Let’s count the bad things out shall we; Road Riding. Middle Aged White Men*. Timings. Competitiveness. Pain, deferred but coming. Boredom, Same. Too much lycra, no baggies, no knobbly tyres, no mud. Christ it was Mountain Mayhem without any of the hard to find good bits. And I properly loathe Mayhem.

Good things. Easier to enumerate. Not hungover. Unheralded restraint made me amusingly proud. Bike is light and lovely. After hauling Wog over hill and more hill, the Boardman is a thing of race honed beauty. Bro, going to be slow even with his outstanding efforts this year. Slower than me anyway. So however rubbish my performance, I can hide behind worthiness and brotherly love. “Well I could have gone mad, but it’s not really on is it?“. 100 kilometres not 100 miles.

Get it done. Get a beer. Get over it. Don’t volunteer again. Having spent too much of my spare time being pointlessly herded by officiousness, the organisation here is superb. From the staggered start through the cheery marshals and fantastic food, it feels quite special. And that’s before random spectators clap you on. Could get used to that.

We start slowly climbing into grey, drizzly cloud that looks nothing like the forecasted horizon splitting sunshine. The pace winds up as I grab a random wheel to suck, risking disaster with quick over-the-shoulder glances to check on the state of my bro. He’s going well but it’s too fast too soon, so we back off a little more and enjoy a non speedy spin. Riders are passing left and right and my competitive twitch is suffering delusional suppression.

I’m not bothered” says me to the bro. He grins back knowingly. We hit the first proper climb and suddenly my narrowly spaced rear sprocket is a problem. Not for me right now, but I cannot ride at the pace of the monster 12-29 spinning on bro’s wheel.

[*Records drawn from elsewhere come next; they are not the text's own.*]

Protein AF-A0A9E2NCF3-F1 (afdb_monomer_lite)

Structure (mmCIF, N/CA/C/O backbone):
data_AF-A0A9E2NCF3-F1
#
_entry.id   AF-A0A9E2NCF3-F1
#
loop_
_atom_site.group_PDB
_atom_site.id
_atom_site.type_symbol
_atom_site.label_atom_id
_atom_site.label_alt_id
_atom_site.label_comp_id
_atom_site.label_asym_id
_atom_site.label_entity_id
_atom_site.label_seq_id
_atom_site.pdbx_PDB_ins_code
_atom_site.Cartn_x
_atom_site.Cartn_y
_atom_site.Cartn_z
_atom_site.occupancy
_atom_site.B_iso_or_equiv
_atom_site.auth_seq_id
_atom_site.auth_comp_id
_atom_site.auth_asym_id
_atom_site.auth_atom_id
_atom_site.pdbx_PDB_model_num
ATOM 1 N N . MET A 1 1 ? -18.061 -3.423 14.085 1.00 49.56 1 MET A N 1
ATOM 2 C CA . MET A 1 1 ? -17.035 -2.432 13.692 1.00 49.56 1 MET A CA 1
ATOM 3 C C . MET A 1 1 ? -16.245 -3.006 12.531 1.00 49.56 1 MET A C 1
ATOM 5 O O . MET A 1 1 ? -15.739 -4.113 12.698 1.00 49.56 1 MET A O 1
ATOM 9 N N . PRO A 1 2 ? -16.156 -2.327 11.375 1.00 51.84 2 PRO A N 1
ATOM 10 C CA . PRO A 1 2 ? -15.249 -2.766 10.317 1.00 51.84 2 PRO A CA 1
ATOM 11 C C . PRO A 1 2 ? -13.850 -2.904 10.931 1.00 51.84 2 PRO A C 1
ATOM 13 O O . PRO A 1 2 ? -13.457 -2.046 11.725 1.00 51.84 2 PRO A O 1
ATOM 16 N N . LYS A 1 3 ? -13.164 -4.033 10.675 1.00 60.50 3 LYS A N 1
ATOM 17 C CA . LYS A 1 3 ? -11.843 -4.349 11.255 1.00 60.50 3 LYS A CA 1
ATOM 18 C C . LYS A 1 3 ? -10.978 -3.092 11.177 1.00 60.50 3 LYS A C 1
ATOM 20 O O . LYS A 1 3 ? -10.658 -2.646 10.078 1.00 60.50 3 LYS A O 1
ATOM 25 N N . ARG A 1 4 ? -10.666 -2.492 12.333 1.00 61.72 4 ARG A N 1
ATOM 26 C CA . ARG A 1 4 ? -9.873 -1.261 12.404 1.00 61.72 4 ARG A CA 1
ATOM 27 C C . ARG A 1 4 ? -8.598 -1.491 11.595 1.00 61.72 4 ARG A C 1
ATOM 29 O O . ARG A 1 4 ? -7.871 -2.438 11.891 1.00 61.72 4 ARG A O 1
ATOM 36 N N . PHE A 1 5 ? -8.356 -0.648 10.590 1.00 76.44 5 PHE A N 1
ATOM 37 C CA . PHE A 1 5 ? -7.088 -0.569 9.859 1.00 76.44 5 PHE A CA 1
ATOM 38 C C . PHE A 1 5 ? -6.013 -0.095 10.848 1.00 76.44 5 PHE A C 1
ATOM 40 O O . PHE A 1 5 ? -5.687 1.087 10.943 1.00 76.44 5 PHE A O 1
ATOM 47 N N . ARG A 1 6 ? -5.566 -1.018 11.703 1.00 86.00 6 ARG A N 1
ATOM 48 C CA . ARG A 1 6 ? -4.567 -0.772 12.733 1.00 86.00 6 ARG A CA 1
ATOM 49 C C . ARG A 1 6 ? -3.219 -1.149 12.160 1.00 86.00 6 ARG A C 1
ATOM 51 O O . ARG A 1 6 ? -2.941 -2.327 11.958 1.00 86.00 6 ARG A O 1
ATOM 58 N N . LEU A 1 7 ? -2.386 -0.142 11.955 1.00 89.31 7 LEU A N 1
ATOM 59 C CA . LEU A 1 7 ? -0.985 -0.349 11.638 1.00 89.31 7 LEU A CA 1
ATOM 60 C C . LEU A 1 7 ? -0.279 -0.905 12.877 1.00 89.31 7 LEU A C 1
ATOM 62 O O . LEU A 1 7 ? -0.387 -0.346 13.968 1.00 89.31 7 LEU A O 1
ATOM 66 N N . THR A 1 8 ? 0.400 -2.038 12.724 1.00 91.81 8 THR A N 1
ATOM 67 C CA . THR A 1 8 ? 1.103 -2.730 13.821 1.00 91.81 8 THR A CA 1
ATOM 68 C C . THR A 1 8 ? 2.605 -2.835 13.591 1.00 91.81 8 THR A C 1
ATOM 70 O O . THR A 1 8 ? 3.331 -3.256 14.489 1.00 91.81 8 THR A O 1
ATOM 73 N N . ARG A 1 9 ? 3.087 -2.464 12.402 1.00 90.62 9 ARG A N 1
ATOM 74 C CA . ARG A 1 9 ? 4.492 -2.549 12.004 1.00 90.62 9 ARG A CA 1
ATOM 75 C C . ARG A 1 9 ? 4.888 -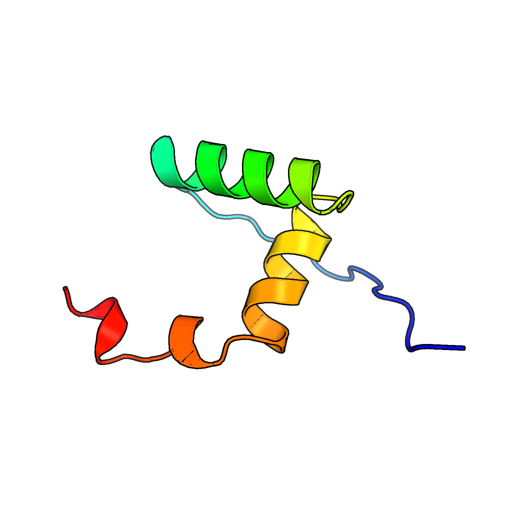1.279 11.269 1.00 90.62 9 ARG A C 1
ATOM 77 O O . ARG A 1 9 ? 4.072 -0.693 10.563 1.00 90.62 9 ARG A O 1
ATOM 84 N N . ARG A 1 10 ? 6.143 -0.870 11.447 1.00 90.25 10 ARG A N 1
ATOM 85 C CA . ARG A 1 10 ? 6.779 0.126 10.584 1.00 90.25 10 ARG A CA 1
ATOM 86 C C . ARG A 1 10 ? 7.333 -0.582 9.356 1.00 90.25 10 ARG A C 1
ATOM 88 O O . ARG A 1 10 ? 7.850 -1.692 9.482 1.00 90.25 10 ARG A O 1
ATOM 95 N N . PHE A 1 11 ? 7.215 0.063 8.207 1.00 87.94 11 PHE A N 1
ATOM 96 C CA . PHE A 1 11 ? 7.768 -0.419 6.953 1.00 87.94 11 PHE A CA 1
ATOM 97 C C . PHE A 1 11 ? 8.961 0.461 6.586 1.00 87.94 11 PHE A C 1
ATOM 99 O O . PHE A 1 11 ? 8.786 1.598 6.163 1.00 87.94 11 PHE A O 1
ATOM 106 N N . SER A 1 12 ? 10.169 -0.039 6.844 1.00 89.50 12 SER A N 1
ATOM 107 C CA . SER A 1 12 ? 11.405 0.658 6.492 1.00 89.50 12 SER A CA 1
ATOM 108 C C . SER A 1 12 ? 11.843 0.197 5.108 1.00 89.50 12 SER A C 1
ATOM 110 O O . SER A 1 12 ? 12.334 -0.923 4.972 1.00 89.50 12 SER A O 1
ATOM 112 N N . ALA A 1 13 ? 11.657 1.044 4.100 1.00 89.75 13 ALA A N 1
ATOM 113 C CA . ALA A 1 13 ? 12.057 0.774 2.725 1.00 89.75 13 ALA A CA 1
ATOM 114 C C . ALA A 1 13 ? 12.779 1.983 2.125 1.00 89.75 13 ALA A C 1
ATOM 116 O O . ALA A 1 13 ? 12.513 3.124 2.501 1.00 89.75 13 ALA A O 1
ATOM 117 N N . ALA A 1 14 ? 13.686 1.713 1.190 1.00 94.31 14 ALA A N 1
ATOM 118 C CA . ALA A 1 14 ? 14.194 2.718 0.269 1.00 94.31 14 ALA A CA 1
ATOM 119 C C . ALA A 1 14 ? 13.324 2.693 -0.994 1.00 94.31 14 ALA A C 1
ATOM 121 O O . ALA A 1 14 ? 12.950 1.617 -1.460 1.00 94.31 14 ALA A O 1
ATOM 122 N N . MET A 1 15 ? 12.999 3.866 -1.530 1.00 93.19 15 MET A N 1
ATOM 123 C CA . MET A 1 15 ? 12.198 4.024 -2.744 1.00 93.19 15 MET A CA 1
ATOM 124 C C . MET A 1 15 ? 12.919 4.972 -3.701 1.00 93.19 15 MET A C 1
ATOM 126 O O . MET A 1 15 ? 13.731 5.795 -3.274 1.00 93.19 15 MET A O 1
ATOM 130 N N . THR A 1 16 ? 12.633 4.846 -4.994 1.00 96.62 16 THR A N 1
ATO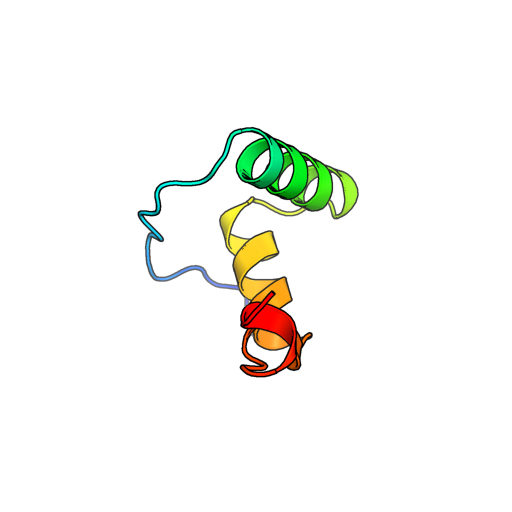M 131 C CA . THR A 1 16 ? 12.995 5.883 -5.965 1.00 96.62 16 THR A CA 1
ATOM 132 C C . THR A 1 16 ? 12.199 7.157 -5.676 1.00 96.62 16 THR A C 1
ATOM 134 O O . THR A 1 16 ? 11.150 7.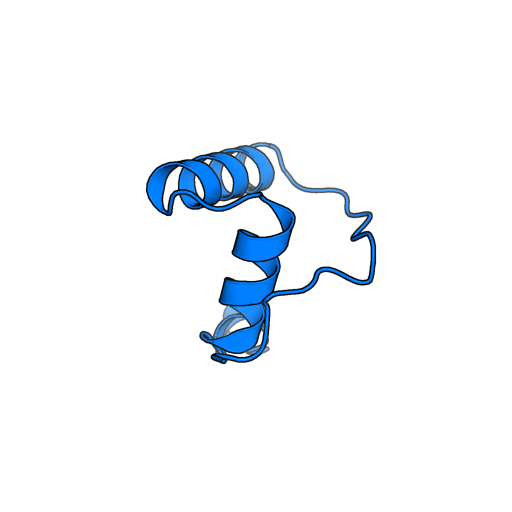106 -5.030 1.00 96.62 16 THR A O 1
ATOM 137 N N . GLU A 1 17 ? 12.675 8.300 -6.171 1.00 97.81 17 GLU A N 1
ATOM 138 C CA . GLU A 1 17 ? 11.987 9.586 -5.998 1.00 97.81 17 GLU A CA 1
ATOM 139 C C . GLU A 1 17 ? 10.567 9.561 -6.587 1.00 97.81 17 GLU A C 1
ATOM 141 O O . GLU A 1 17 ? 9.612 9.944 -5.912 1.00 97.81 17 GLU A O 1
ATOM 146 N N . ASP A 1 18 ? 10.408 9.003 -7.791 1.00 96.50 18 ASP A N 1
ATOM 147 C CA . ASP A 1 18 ? 9.095 8.833 -8.426 1.00 96.50 18 ASP A CA 1
ATOM 148 C C . ASP A 1 18 ? 8.165 7.928 -7.606 1.00 96.50 18 ASP A C 1
ATOM 150 O O . ASP A 1 18 ? 6.968 8.199 -7.487 1.00 96.50 18 ASP A O 1
ATOM 154 N N . GLY A 1 19 ? 8.713 6.866 -7.006 1.00 94.19 19 GLY A N 1
ATOM 155 C CA . GLY A 1 19 ? 7.961 5.946 -6.157 1.00 94.19 19 GLY A CA 1
ATOM 156 C C . GLY A 1 19 ? 7.455 6.612 -4.876 1.00 94.19 19 GLY A C 1
ATOM 157 O O . GLY A 1 19 ? 6.274 6.485 -4.551 1.00 94.19 19 GLY A O 1
ATOM 158 N N . ASP A 1 20 ? 8.320 7.354 -4.175 1.00 94.75 20 ASP A N 1
ATOM 159 C CA . ASP A 1 20 ? 7.953 8.110 -2.966 1.00 94.75 20 ASP A CA 1
ATOM 160 C C . ASP A 1 20 ? 6.925 9.204 -3.287 1.00 94.75 20 ASP A C 1
ATOM 162 O O . ASP A 1 20 ? 5.890 9.308 -2.623 1.00 94.75 20 ASP A O 1
ATOM 166 N N . HIS A 1 21 ? 7.136 9.969 -4.361 1.00 96.19 21 HIS A N 1
ATOM 167 C CA . HIS A 1 21 ? 6.204 11.020 -4.763 1.00 96.19 21 HIS A CA 1
ATOM 168 C C . HIS A 1 21 ? 4.833 10.449 -5.159 1.00 96.19 21 HIS A C 1
ATOM 170 O O . HIS A 1 21 ? 3.795 10.962 -4.727 1.00 96.19 21 HIS A O 1
ATOM 176 N N . GLY A 1 22 ? 4.815 9.353 -5.923 1.00 95.62 22 GLY A N 1
ATOM 177 C CA . GLY A 1 22 ? 3.591 8.643 -6.286 1.00 95.62 22 GLY A CA 1
ATOM 178 C C . GLY A 1 22 ? 2.838 8.111 -5.065 1.00 95.62 22 GLY A C 1
ATOM 179 O O . GLY A 1 22 ? 1.624 8.299 -4.961 1.00 95.62 22 GLY A O 1
ATOM 180 N N . HIS A 1 23 ? 3.549 7.512 -4.105 1.00 94.19 23 HIS A N 1
ATOM 181 C CA . HIS A 1 23 ? 2.965 7.005 -2.860 1.00 94.19 23 HIS A CA 1
ATOM 182 C C . HIS A 1 23 ? 2.349 8.121 -2.013 1.00 94.19 23 HIS A C 1
ATOM 184 O O . HIS A 1 23 ? 1.197 7.992 -1.591 1.00 94.19 23 HIS A O 1
ATOM 190 N N . ARG A 1 24 ? 3.063 9.237 -1.825 1.00 94.81 24 ARG A N 1
ATOM 191 C CA . ARG A 1 24 ? 2.555 10.409 -1.093 1.00 94.81 24 ARG A CA 1
ATOM 192 C C . ARG A 1 24 ? 1.322 11.006 -1.744 1.00 94.81 24 ARG A C 1
ATOM 194 O O . ARG A 1 24 ? 0.343 11.297 -1.056 1.00 94.81 24 ARG A O 1
ATOM 201 N N . ARG A 1 25 ? 1.350 11.163 -3.068 1.00 96.88 25 ARG A N 1
ATOM 202 C CA . ARG A 1 25 ? 0.209 11.677 -3.827 1.00 96.88 25 ARG A CA 1
ATOM 203 C C . ARG A 1 25 ? -1.003 10.763 -3.681 1.00 96.88 25 ARG A C 1
ATOM 205 O O . ARG A 1 25 ? -2.073 11.241 -3.328 1.00 96.88 25 ARG A O 1
ATOM 212 N N . PHE A 1 26 ? -0.828 9.456 -3.871 1.00 94.94 26 PHE A N 1
ATOM 213 C CA . PHE A 1 26 ? -1.899 8.476 -3.691 1.00 94.94 26 PHE A CA 1
ATOM 214 C C . PHE A 1 26 ? -2.490 8.514 -2.275 1.00 94.94 26 PHE A C 1
ATOM 216 O O . PHE A 1 26 ? -3.710 8.537 -2.118 1.00 94.94 26 PHE A O 1
ATOM 223 N N . ALA A 1 27 ? -1.639 8.554 -1.246 1.00 95.31 27 ALA A N 1
ATOM 224 C CA . ALA A 1 27 ? -2.084 8.642 0.141 1.00 95.31 27 ALA A CA 1
ATOM 225 C C . ALA A 1 27 ? -2.907 9.920 0.385 1.00 95.31 27 ALA A C 1
ATOM 227 O O . ALA A 1 27 ? -4.001 9.844 0.945 1.00 95.31 27 ALA A O 1
ATOM 228 N N . SER A 1 28 ? -2.425 11.065 -0.110 1.00 97.06 28 SER A N 1
ATOM 229 C CA . SER A 1 28 ? -3.124 12.352 -0.037 1.00 97.06 28 SER A CA 1
ATOM 230 C C . SER A 1 28 ? -4.484 12.315 -0.739 1.00 97.06 28 SER A C 1
ATOM 232 O O . SER A 1 28 ? -5.497 12.652 -0.126 1.00 97.06 28 SER A O 1
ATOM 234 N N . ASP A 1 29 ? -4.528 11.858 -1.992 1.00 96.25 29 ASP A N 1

Crikey I’ve run less on an MTB! We agree to meet at the summit so I stretch my anxious legs passing loads and internally ticking my roadie-pals assertion that “most guys here can’t climb, you’ll beast the lot of them“. I know I’m as shallow as a tea spoon and I don’t care.

I care a little more as those bested stream past my freewheeling wait. Soon enough Bro arrives and we crack on up and, occasionally, down merely killing time before the first of two proper climbs. This rises from the River Dart stretching 2500 riders up a thousand feet on gradients up past 1 in 4. 12-23 Al? Fine plan.

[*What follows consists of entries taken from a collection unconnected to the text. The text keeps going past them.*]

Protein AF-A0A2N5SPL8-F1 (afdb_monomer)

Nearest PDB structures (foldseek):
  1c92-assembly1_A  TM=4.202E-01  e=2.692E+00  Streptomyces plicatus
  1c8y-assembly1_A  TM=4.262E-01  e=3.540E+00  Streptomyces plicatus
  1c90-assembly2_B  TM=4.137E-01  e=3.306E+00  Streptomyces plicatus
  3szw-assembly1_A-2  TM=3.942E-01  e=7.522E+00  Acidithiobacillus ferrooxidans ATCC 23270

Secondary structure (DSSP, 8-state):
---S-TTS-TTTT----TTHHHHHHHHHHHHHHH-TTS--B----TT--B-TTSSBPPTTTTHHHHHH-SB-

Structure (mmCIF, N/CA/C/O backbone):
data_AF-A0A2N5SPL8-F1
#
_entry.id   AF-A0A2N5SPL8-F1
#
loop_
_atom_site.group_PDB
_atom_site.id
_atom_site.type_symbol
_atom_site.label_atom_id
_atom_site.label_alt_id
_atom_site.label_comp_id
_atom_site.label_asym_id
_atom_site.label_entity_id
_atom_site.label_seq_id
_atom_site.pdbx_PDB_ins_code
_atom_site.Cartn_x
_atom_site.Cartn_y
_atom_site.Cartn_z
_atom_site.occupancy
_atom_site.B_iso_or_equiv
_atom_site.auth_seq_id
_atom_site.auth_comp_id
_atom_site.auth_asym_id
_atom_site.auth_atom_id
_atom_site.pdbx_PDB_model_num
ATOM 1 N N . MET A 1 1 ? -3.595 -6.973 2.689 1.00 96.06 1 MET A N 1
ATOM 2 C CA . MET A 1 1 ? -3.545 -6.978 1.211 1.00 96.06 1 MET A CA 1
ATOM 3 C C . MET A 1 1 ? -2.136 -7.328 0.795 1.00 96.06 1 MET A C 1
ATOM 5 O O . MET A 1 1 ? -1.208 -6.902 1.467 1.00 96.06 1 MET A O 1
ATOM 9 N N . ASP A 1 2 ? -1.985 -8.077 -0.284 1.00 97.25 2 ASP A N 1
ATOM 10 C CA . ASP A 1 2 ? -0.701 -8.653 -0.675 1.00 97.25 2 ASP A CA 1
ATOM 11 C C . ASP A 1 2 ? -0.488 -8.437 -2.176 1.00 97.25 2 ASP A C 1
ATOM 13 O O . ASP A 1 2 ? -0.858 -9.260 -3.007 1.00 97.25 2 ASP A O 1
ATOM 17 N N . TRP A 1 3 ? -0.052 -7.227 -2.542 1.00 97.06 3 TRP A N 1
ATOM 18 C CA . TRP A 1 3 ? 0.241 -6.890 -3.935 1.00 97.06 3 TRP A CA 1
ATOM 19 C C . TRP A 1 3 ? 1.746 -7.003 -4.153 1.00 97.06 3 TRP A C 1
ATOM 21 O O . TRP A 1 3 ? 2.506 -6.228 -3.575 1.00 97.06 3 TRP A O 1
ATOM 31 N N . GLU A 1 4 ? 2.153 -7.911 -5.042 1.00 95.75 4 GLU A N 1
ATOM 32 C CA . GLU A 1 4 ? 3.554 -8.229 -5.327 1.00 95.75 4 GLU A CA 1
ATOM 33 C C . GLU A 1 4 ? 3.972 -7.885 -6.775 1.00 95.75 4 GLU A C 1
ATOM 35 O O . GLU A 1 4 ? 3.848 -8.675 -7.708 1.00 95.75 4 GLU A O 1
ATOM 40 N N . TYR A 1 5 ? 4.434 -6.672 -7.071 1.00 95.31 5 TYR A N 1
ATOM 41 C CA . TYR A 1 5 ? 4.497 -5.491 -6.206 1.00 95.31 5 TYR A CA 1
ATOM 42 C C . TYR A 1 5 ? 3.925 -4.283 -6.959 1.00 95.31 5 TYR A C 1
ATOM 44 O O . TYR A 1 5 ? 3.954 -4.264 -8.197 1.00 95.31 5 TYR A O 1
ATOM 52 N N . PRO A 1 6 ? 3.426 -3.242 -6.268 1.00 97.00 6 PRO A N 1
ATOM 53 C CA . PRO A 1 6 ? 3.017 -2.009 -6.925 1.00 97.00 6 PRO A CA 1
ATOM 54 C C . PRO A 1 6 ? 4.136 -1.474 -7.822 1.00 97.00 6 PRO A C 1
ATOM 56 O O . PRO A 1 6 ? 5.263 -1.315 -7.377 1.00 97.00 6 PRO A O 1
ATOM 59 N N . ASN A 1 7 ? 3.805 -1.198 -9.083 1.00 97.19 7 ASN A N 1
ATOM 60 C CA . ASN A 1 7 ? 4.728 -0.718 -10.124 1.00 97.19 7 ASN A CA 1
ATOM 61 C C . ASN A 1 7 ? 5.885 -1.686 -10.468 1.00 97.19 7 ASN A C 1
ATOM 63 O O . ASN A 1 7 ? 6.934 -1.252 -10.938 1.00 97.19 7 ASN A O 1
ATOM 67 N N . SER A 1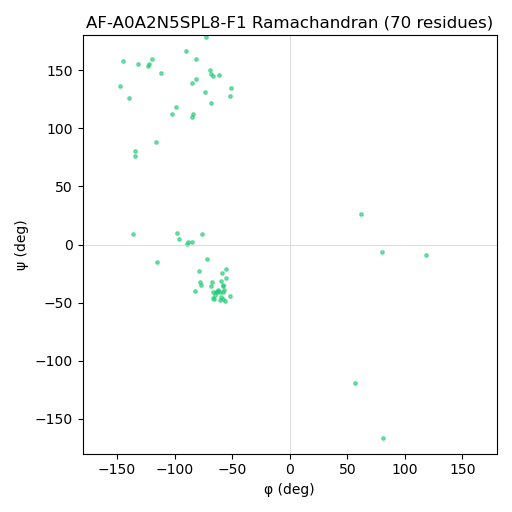 8 ? 5.691 -2.990 -10.262 1.00 95.19 8 SER A N 1
ATOM 68 C CA . SER A 1 8 ? 6.646 -4.037 -10.630 1.00 95.19 8 SER A CA 1
ATOM 69 C C . SER A 1 8 ? 6.023 -5.057 -11.572 1.00 95.19 8 SER A C 1
ATOM 71 O O . SER A 1 8 ? 4.812 -5.275 -11.552 1.00 95.19 8 SER A O 1
ATOM 73 N N . ASP A 1 9 ? 6.875 -5.720 -12.349 1.00 93.62 9 ASP A N 1
ATOM 74 C CA . ASP A 1 9 ? 6.486 -6.853 -13.189 1.00 93.62 9 ASP A CA 1
ATOM 75 C C . ASP A 1 9 ? 6.190 -8.115 -12.355 1.00 93.62 9 ASP A C 1
ATOM 77 O O . ASP A 1 9 ? 5.593 -9.060 -12.872 1.00 93.62 9 ASP A O 1
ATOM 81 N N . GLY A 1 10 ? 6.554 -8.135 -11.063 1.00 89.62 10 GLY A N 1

So it goes. Up, mainly. I leave the bro again and “go for the gurn”. I’m passing people everywhere, some walking, some looking deeply unimpressed, one on a carbon fibre monster decked out like a sponsors billboard. He’s really not happy. Especially since I’ve enough reserve breath for a quick needle, and he’s basically 30 seconds from an oxygen tent. I stick by his side until it’s clearly he’s gone, then give it a bit.

Until the next corner. Where I back off otherwise it’s a tent for two. Bro makes it without getting off which is a bloody fine effort and we fall off the summit into dark, dank and wet woods. Twice I’ve considered a sneaky overtake on some mincers in front, both times I’ve reigned it back. Half way down it’s a decision vindicated by flashing blue lights, concerned expressions and the brief view of a bloodied rider strapped into a spinal board.

We’re chastised but glad it’s not us. Back onto the moor lit by patches of blue puncturing the gloom. It’s a hell of a view and a hell of a ride. Slightly uphill, significant tailwind, I wind it up, direct bro right onto my back wheel and slide past a few suffering already. This is always my favourite bit in any event, when I feel better than most of the others in our class. It doesn’t last long generally but it makes most of the future pain worthwhile. Almost.

We’ve settled into a group now. I pass most of them on the climbs, they come steaming past as I wait for my bro. A few proper riders blast through at a pace that looks illegal. Or drug assisted. I ignore those and concentrate on taking the wind***. Eventually he’s bored of my pace – so sends me on my way to the food stop. Released, I go a bit mental knowing it’s less than ten miles and I’m barely sweating.

Good job it’s not eleven miles. I arrive with a sore knee, an absence of spare breadth and a stiffening hamstring. Hot now, sun fully out, lots of racing snakes downing energy drinks. Lots of people like me pigging out on the cake stall. We set sail for the safe harbour of race end only once our faces are stuffed and bottles refilled. I’m on a heady cocktail of energy drink and anti-cramp potion. It tastes horrid but appears to be working so far.

A couple of nasty, sharp and un-shaded pulls us out of Princetown. My bro is now in uncharted territory having passed his furthest distance. We’re still 40ks from home and his pace has gone from steady to slow. I’m chaffing but trying not to show it. My elder Bro has always been the sensible one, made the right decisions, weighed up the options. I owe him unconditional help without being patronising. We started this together, that’s how we’ll finish.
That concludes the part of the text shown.